BERITA UTAMA

Pemandian Ikan Larangan Lubuk Landur Makan Korban, Pengunjung Tewas Tertimpa Pohon Tumbang

0
×

Pemandian Ikan Larangan Lubuk Landur Makan Korban, Pengunjung Tewas Tertimpa Pohon Tumbang

Sebarkan artikel ini
TERTIMPA POHON— Penampakan pohon tumbang yang menimpa pengujung hingga tewas di objek wisata Pemandian Ikan Larangan Lubuk Landur.
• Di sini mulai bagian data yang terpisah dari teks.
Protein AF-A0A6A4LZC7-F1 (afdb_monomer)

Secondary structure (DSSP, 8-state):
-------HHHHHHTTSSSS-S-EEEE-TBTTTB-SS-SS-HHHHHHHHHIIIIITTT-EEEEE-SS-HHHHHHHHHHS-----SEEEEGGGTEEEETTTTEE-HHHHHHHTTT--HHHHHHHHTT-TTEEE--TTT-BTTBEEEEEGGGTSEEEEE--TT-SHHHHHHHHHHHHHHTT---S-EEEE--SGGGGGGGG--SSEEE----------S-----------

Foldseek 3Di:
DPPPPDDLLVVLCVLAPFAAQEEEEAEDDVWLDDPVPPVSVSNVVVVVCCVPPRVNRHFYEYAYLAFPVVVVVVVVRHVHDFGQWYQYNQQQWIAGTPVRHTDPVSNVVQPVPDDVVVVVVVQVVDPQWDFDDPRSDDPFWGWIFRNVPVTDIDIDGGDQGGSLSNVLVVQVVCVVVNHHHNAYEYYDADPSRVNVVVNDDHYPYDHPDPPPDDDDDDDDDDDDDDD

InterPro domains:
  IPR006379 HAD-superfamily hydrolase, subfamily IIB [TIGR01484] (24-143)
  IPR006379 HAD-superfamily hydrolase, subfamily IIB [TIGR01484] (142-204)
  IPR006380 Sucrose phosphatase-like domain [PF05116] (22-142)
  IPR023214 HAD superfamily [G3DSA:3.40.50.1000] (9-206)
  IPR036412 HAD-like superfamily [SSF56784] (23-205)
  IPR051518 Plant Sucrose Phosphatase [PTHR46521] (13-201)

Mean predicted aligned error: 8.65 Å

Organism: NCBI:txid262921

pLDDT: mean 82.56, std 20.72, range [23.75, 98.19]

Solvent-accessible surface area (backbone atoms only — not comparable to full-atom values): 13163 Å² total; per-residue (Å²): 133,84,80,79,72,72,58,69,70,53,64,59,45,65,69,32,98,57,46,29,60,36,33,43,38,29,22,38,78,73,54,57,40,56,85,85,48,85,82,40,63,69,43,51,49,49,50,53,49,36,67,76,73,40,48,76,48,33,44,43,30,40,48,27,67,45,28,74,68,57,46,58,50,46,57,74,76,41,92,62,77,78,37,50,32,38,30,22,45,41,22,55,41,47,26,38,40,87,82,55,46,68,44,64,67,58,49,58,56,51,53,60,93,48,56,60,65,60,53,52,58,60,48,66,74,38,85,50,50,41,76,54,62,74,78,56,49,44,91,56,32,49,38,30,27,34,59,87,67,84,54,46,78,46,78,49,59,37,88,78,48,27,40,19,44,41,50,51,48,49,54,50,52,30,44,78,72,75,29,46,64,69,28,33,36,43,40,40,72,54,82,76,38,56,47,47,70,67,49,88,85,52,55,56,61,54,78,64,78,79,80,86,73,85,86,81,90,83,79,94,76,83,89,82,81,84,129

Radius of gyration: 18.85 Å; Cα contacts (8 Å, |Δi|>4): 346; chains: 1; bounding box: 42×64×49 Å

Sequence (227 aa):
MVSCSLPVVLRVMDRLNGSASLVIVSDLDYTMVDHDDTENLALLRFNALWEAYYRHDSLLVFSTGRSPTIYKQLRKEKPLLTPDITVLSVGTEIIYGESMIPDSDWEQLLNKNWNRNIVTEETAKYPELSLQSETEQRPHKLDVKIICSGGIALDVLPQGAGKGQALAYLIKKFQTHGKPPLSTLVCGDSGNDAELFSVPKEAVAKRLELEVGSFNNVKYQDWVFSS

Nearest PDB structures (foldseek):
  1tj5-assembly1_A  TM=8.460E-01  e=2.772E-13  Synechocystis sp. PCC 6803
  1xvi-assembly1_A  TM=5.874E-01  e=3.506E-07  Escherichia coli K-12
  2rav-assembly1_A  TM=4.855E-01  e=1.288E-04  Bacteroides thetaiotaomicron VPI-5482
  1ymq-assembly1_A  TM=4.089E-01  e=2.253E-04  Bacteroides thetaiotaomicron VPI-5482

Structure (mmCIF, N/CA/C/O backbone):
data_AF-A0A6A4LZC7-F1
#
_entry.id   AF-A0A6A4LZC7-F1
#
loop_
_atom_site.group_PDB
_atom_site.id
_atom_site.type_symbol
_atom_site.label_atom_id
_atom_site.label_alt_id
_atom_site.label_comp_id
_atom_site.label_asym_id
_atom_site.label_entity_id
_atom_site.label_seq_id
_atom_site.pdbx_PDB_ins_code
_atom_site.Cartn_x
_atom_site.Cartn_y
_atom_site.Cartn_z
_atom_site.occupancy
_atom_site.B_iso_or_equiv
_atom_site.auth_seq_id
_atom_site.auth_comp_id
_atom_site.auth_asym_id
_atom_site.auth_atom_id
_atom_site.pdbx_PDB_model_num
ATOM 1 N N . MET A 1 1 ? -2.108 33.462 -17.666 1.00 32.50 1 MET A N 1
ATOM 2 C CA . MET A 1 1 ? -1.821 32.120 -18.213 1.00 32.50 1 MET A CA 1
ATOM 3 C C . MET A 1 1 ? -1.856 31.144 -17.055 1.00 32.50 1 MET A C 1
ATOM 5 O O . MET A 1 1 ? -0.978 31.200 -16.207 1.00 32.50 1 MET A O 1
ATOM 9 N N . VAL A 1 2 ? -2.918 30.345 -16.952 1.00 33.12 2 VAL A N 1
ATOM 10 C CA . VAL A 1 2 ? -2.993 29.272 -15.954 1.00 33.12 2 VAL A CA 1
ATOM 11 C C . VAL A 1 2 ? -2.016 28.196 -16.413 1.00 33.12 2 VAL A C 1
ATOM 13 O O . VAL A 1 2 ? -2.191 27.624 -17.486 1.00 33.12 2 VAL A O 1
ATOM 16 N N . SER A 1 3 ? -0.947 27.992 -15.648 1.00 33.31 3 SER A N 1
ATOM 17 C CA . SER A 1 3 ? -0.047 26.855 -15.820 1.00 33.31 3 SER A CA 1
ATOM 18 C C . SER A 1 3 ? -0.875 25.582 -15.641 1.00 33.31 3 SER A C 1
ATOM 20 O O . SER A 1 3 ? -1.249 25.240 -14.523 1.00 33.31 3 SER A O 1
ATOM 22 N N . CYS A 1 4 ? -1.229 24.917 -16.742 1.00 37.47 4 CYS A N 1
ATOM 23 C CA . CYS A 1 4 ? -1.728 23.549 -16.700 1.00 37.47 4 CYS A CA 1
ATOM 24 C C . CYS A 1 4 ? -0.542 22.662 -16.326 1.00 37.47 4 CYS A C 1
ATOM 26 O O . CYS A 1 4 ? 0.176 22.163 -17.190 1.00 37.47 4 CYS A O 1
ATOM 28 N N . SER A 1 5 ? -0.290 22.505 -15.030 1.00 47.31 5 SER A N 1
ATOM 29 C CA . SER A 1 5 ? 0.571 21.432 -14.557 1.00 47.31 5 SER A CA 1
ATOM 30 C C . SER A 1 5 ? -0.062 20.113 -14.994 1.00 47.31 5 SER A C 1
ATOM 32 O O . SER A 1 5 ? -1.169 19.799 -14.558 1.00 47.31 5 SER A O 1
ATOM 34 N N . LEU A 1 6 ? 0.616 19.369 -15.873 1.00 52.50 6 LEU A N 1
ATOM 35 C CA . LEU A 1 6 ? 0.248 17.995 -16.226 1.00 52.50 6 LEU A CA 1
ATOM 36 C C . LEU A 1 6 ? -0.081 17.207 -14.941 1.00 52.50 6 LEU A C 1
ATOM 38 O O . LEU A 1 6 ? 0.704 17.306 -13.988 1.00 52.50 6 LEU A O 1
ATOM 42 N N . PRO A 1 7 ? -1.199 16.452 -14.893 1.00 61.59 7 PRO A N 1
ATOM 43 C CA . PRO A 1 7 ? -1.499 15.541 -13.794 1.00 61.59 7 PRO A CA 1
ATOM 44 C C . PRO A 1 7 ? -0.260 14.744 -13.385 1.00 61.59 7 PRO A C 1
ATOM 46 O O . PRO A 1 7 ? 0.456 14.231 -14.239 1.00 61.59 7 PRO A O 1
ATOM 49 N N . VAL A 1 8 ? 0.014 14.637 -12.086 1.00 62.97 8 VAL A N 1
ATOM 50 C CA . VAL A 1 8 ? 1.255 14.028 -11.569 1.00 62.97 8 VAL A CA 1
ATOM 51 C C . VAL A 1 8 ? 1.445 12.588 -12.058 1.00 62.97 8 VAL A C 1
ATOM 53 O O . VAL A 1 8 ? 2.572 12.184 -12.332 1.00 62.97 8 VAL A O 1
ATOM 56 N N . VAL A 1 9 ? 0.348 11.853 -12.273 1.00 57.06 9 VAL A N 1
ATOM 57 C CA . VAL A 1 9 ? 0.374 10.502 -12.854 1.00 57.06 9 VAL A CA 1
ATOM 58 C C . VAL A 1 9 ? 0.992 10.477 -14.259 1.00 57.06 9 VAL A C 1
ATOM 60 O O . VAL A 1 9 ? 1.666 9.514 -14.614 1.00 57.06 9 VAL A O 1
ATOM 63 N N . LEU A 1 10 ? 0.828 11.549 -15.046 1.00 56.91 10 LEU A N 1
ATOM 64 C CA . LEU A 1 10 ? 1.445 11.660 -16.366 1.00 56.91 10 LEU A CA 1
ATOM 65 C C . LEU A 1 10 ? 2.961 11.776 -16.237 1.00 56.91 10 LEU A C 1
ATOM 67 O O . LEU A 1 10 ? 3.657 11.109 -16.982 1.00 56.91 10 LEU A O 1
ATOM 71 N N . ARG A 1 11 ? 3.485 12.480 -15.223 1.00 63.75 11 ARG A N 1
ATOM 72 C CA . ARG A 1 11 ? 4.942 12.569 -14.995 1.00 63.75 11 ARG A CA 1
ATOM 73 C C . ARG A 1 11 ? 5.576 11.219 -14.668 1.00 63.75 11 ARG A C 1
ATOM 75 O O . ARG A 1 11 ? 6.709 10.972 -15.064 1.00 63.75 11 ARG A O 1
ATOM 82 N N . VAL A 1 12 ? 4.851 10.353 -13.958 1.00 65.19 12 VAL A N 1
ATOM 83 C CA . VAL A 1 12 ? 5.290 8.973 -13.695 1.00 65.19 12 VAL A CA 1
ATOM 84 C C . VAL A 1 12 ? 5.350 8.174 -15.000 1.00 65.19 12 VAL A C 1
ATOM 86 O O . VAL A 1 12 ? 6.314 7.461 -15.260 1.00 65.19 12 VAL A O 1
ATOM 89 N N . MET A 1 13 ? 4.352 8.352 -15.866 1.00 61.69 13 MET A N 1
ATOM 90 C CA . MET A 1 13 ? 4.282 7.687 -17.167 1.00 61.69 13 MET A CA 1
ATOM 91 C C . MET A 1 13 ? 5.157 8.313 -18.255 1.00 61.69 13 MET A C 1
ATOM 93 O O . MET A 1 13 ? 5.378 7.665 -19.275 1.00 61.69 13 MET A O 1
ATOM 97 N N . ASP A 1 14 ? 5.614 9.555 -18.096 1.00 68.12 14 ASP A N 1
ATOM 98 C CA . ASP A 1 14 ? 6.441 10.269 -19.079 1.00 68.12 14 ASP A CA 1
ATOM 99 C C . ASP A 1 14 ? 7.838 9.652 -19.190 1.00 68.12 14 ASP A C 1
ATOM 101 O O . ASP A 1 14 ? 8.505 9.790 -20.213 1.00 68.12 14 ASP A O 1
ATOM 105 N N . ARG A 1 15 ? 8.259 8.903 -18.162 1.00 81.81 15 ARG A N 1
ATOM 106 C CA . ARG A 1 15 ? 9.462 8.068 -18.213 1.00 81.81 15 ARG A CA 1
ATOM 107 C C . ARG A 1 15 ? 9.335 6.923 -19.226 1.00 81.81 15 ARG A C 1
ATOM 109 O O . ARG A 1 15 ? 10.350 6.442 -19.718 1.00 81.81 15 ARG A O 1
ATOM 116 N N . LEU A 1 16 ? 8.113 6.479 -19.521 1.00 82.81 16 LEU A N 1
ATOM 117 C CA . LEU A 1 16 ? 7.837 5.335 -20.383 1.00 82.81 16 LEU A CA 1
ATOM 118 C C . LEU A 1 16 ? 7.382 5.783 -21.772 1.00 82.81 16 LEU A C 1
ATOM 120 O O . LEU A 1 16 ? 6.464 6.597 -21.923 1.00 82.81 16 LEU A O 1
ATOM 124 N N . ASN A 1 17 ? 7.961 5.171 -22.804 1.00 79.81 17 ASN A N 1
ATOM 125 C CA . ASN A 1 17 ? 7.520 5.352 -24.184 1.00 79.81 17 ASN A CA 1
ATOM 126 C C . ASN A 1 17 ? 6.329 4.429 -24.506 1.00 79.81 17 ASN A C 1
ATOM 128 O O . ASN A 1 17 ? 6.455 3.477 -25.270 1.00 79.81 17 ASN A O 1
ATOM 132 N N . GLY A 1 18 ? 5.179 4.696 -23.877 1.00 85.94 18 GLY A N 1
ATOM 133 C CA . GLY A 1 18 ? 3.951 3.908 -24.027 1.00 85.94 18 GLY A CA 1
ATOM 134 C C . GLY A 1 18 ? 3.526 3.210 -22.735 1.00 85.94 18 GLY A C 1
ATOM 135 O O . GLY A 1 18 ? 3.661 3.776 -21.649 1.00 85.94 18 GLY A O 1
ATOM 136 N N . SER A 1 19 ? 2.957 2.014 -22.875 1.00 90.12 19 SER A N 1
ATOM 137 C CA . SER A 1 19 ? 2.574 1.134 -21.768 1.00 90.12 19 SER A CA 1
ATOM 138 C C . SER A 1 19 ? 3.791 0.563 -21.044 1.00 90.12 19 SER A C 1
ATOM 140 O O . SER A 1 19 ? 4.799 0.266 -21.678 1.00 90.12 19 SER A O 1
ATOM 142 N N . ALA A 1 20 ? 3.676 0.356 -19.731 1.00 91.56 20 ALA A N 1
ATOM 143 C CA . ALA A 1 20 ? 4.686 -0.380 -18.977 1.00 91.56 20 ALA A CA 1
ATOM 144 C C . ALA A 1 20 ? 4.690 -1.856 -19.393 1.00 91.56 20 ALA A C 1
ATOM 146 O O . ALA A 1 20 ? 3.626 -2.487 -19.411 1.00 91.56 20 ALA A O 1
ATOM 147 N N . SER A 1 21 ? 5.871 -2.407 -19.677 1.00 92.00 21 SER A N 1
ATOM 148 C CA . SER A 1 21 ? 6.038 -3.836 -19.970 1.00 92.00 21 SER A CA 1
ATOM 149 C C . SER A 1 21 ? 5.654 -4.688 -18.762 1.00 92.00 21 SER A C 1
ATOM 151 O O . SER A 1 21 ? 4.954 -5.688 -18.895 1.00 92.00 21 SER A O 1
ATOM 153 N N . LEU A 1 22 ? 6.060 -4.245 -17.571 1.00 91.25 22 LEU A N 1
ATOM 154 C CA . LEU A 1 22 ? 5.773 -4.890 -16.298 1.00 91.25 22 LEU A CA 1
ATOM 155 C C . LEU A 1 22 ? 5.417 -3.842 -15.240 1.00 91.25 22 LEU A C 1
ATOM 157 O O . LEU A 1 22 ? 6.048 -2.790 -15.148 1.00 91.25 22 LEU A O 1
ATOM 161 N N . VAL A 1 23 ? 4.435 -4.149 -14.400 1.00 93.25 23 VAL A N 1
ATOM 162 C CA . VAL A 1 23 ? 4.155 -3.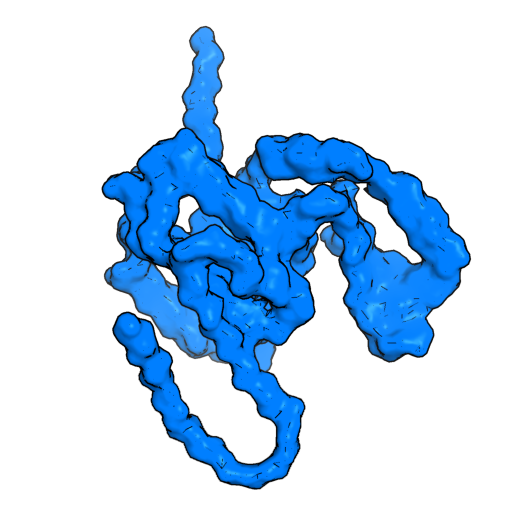428 -13.155 1.00 93.25 23 VAL A CA 1
ATOM 163 C C . VAL A 1 23 ? 4.346 -4.396 -11.997 1.00 93.25 23 VAL A C 1
ATOM 165 O O . VAL A 1 23 ? 3.580 -5.347 -11.869 1.00 93.25 23 VAL A O 1
ATOM 168 N N . ILE A 1 24 ? 5.353 -4.167 -11.154 1.00 94.19 24 ILE A N 1
ATOM 169 C CA . ILE A 1 24 ? 5.512 -4.916 -9.901 1.00 94.19 24 ILE A CA 1
ATOM 170 C C . ILE A 1 24 ? 4.767 -4.172 -8.801 1.00 94.19 24 ILE A C 1
ATOM 172 O O . ILE A 1 24 ? 5.066 -3.013 -8.531 1.00 94.19 24 ILE A O 1
ATOM 176 N N . VAL A 1 25 ? 3.828 -4.854 -8.155 1.00 95.50 25 VAL A N 1
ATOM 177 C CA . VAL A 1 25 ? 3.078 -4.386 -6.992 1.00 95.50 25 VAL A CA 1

PASBAR, METRO–Menikmati liburan bersama keluarganya, seorang bocah perempuan tewas tertimpa pohon tumbang saat mandi-mandi di objek wisata Pemandian Ikan Larangan Lubuk Landur, Kecamatan Pasaman, Kabupaten Pasaman Barat, Minggu (11/2) sekitar pukul 12.30 WIB.
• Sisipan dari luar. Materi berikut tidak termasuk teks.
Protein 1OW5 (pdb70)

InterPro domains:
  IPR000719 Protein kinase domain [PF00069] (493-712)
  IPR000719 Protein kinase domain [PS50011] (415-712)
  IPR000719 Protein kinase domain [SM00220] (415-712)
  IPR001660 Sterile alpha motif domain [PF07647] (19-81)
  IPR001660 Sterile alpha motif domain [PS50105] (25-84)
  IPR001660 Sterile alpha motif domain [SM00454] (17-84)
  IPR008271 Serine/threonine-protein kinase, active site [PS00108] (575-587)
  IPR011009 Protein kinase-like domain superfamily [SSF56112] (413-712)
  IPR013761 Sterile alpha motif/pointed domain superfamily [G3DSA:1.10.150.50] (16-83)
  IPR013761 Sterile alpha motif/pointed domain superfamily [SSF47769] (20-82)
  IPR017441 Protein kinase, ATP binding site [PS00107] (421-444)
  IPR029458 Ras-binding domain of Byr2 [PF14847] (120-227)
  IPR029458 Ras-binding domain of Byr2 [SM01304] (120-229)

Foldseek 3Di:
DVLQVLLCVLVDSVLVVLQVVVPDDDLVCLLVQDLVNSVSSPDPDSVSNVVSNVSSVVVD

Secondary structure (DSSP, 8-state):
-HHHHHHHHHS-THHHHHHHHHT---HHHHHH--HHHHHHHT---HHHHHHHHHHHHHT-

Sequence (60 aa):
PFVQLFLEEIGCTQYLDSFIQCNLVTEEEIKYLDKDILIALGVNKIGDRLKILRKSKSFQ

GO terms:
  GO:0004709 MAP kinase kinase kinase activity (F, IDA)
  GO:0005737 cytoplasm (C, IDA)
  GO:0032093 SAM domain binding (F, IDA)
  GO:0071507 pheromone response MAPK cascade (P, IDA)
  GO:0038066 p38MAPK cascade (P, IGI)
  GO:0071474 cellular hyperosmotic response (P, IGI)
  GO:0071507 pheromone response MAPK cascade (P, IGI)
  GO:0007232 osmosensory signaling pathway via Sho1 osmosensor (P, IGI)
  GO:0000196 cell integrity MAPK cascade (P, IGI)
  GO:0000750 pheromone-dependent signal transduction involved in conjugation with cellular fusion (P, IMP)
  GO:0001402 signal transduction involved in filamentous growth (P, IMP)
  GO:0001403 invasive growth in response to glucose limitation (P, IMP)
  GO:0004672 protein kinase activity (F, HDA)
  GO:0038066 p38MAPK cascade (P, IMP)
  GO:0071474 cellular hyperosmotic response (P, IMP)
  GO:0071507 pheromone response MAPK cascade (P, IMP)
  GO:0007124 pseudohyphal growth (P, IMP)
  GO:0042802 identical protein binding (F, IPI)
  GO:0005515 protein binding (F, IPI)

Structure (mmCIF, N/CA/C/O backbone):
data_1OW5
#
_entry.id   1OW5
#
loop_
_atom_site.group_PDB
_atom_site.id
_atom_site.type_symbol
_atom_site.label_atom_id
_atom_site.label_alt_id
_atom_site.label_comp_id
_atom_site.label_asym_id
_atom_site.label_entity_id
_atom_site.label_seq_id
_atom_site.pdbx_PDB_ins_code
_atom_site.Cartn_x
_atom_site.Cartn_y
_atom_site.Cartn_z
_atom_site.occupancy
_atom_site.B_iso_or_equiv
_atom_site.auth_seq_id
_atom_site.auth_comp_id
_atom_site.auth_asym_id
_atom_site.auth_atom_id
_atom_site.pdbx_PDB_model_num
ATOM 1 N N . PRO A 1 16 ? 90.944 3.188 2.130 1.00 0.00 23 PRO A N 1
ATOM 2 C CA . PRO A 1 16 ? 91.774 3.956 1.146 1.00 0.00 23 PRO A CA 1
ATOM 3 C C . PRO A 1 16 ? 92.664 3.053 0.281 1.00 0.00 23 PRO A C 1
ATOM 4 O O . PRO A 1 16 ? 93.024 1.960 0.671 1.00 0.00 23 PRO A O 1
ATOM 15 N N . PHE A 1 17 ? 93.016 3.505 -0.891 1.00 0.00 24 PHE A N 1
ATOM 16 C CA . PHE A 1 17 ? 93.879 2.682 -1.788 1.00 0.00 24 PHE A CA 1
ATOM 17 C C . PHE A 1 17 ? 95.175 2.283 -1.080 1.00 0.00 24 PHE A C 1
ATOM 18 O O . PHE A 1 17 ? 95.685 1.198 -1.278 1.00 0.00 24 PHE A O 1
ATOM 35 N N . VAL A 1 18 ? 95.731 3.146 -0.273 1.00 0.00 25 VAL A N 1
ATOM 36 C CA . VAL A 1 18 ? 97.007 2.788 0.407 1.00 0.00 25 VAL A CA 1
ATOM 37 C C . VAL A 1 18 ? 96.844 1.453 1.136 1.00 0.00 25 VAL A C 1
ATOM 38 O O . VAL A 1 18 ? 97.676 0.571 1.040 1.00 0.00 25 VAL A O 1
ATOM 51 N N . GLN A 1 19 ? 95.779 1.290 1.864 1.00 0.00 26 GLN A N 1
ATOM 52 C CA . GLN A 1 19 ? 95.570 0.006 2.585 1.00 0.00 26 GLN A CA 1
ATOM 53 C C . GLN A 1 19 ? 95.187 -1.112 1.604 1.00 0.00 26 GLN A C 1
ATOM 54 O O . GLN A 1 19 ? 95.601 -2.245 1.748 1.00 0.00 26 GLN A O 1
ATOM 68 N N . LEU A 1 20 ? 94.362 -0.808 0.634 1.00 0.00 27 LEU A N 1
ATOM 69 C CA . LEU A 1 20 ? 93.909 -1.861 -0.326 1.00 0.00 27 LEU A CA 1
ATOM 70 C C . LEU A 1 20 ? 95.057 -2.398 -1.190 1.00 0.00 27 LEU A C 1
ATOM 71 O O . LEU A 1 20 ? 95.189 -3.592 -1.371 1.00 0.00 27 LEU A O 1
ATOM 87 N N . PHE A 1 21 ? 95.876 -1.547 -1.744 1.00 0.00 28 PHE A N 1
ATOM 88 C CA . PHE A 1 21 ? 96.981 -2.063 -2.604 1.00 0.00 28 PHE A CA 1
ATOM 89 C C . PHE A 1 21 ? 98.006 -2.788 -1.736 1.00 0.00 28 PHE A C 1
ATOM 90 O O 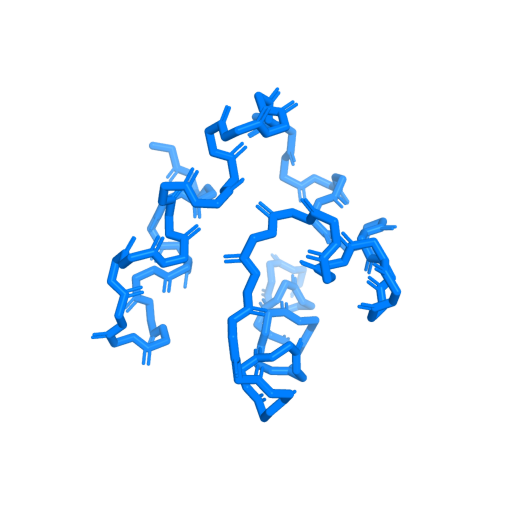. PHE A 1 21 ? 98.511 -3.834 -2.095 1.00 0.00 28 PHE A O 1
ATOM 107 N N . LEU A 1 22 ? 98.309 -2.249 -0.588 1.00 0.00 29 LEU A N 1
ATOM 108 C CA . LEU A 1 22 ? 99.291 -2.917 0.308 1.00 0.00 29 LEU A CA 1
ATOM 109 C C . LEU A 1 22 ? 98.780 -4.313 0.672 1.00 0.00 29 LEU A C 1
ATOM 110 O O . LEU A 1 22 ? 99.542 -5.251 0.804 1.00 0.00 29 LEU A O 1
ATOM 126 N N . GLU A 1 23 ? 97.493 -4.455 0.837 1.00 0.00 30 GLU A N 1
ATOM 127 C CA . GLU A 1 23 ? 96.921 -5.784 1.195 1.00 0.00 30 GLU A CA 1
ATOM 128 C C . GLU A 1 23 ? 97.348 -6.825 0.159 1.00 0.00 30 GLU A C 1
ATOM 129 O O . GLU A 1 23 ? 97.479 -7.996 0.457 1.00 0.00 30 GLU A O 1
ATOM 141 N N . GLU A 1 24 ? 97.558 -6.410 -1.059 1.00 0.00 31 GLU A N 1
ATOM 142 C CA . GLU A 1 24 ? 97.968 -7.374 -2.117 1.00 0.00 31 GLU A CA 1
ATOM 143 C C . GLU A 1 24 ? 99.255 -8.089 -1.696 1.00 0.00 31 GLU A C 1
ATOM 144 O O . GLU A 1 24 ? 99.477 -9.234 -2.036 1.00 0.00 31 GLU A O 1
ATOM 156 N N . ILE A 1 25 ? 100.101 -7.430 -0.952 1.00 0.00 32 ILE A N 1
ATOM 157 C CA . ILE A 1 25 ? 101.363 -8.086 -0.508 1.00 0.00 32 ILE A CA 1
ATOM 158 C C . ILE A 1 25 ? 101.013 -9.360 0.261 1.00 0.00 32 ILE A C 1
ATOM 159 O O . ILE A 1 25 ? 101.753 -10.324 0.262 1.00 0.00 32 ILE A O 1
ATOM 175 N N . GLY A 1 26 ? 99.882 -9.369 0.912 1.00 0.00 33 GLY A N 1
ATOM 176 C CA . GLY A 1 26 ? 99.466 -10.577 1.681 1.00 0.00 33 GLY A CA 1
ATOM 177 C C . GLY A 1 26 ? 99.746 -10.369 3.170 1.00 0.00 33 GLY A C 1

Insiden itu sontak saja membuat pengunjung objek wisata tersebut dibuat panik. Mereka langsung memberikan pertolongan kepada korban berinisial N (12) warga Talao, Nagari Aua Kuniang, Kecamatan Pasaman, Kabupaten Pasaman Barat, dengan mengangkat pohon yang tumbang menimpa korban.

Orang tua korban yang berada di lokasi dibuat histeris melihat korban yang tak lagi bernyawa karena mengalami luka yang sangat parah. Korban pun selanjutnya dibawa ke rumah sakit lalu diserahkan kepada keluarganya untuk dikebumikan.

Baca Juga  Bea Cukai Gagalkan Penyelundupan Rokok Ilegal Senilai Rp 1,3 Miliar di Jateng

Kepala Bidang Kedaruratan dan Logistik BPBD Pasaman Barat, Afrizal kepada TribunPadang.com mengatakan saat kejadian korban tengah mandi-man­di di sungai ikan larangan dan tiba-tiba satu po­kok pohon kayu patah yang kemudian menimpa korban.

“Kejadian diperkirakan terjadi sekitar pukul 12.30 WIB tadi siang. Korban sudah berhasil dievakuasi dalam kondisi meninggal dunia. Saat ini korban sudah dibawa ke rumah duka,” katanya Afrizal kepada wartawan.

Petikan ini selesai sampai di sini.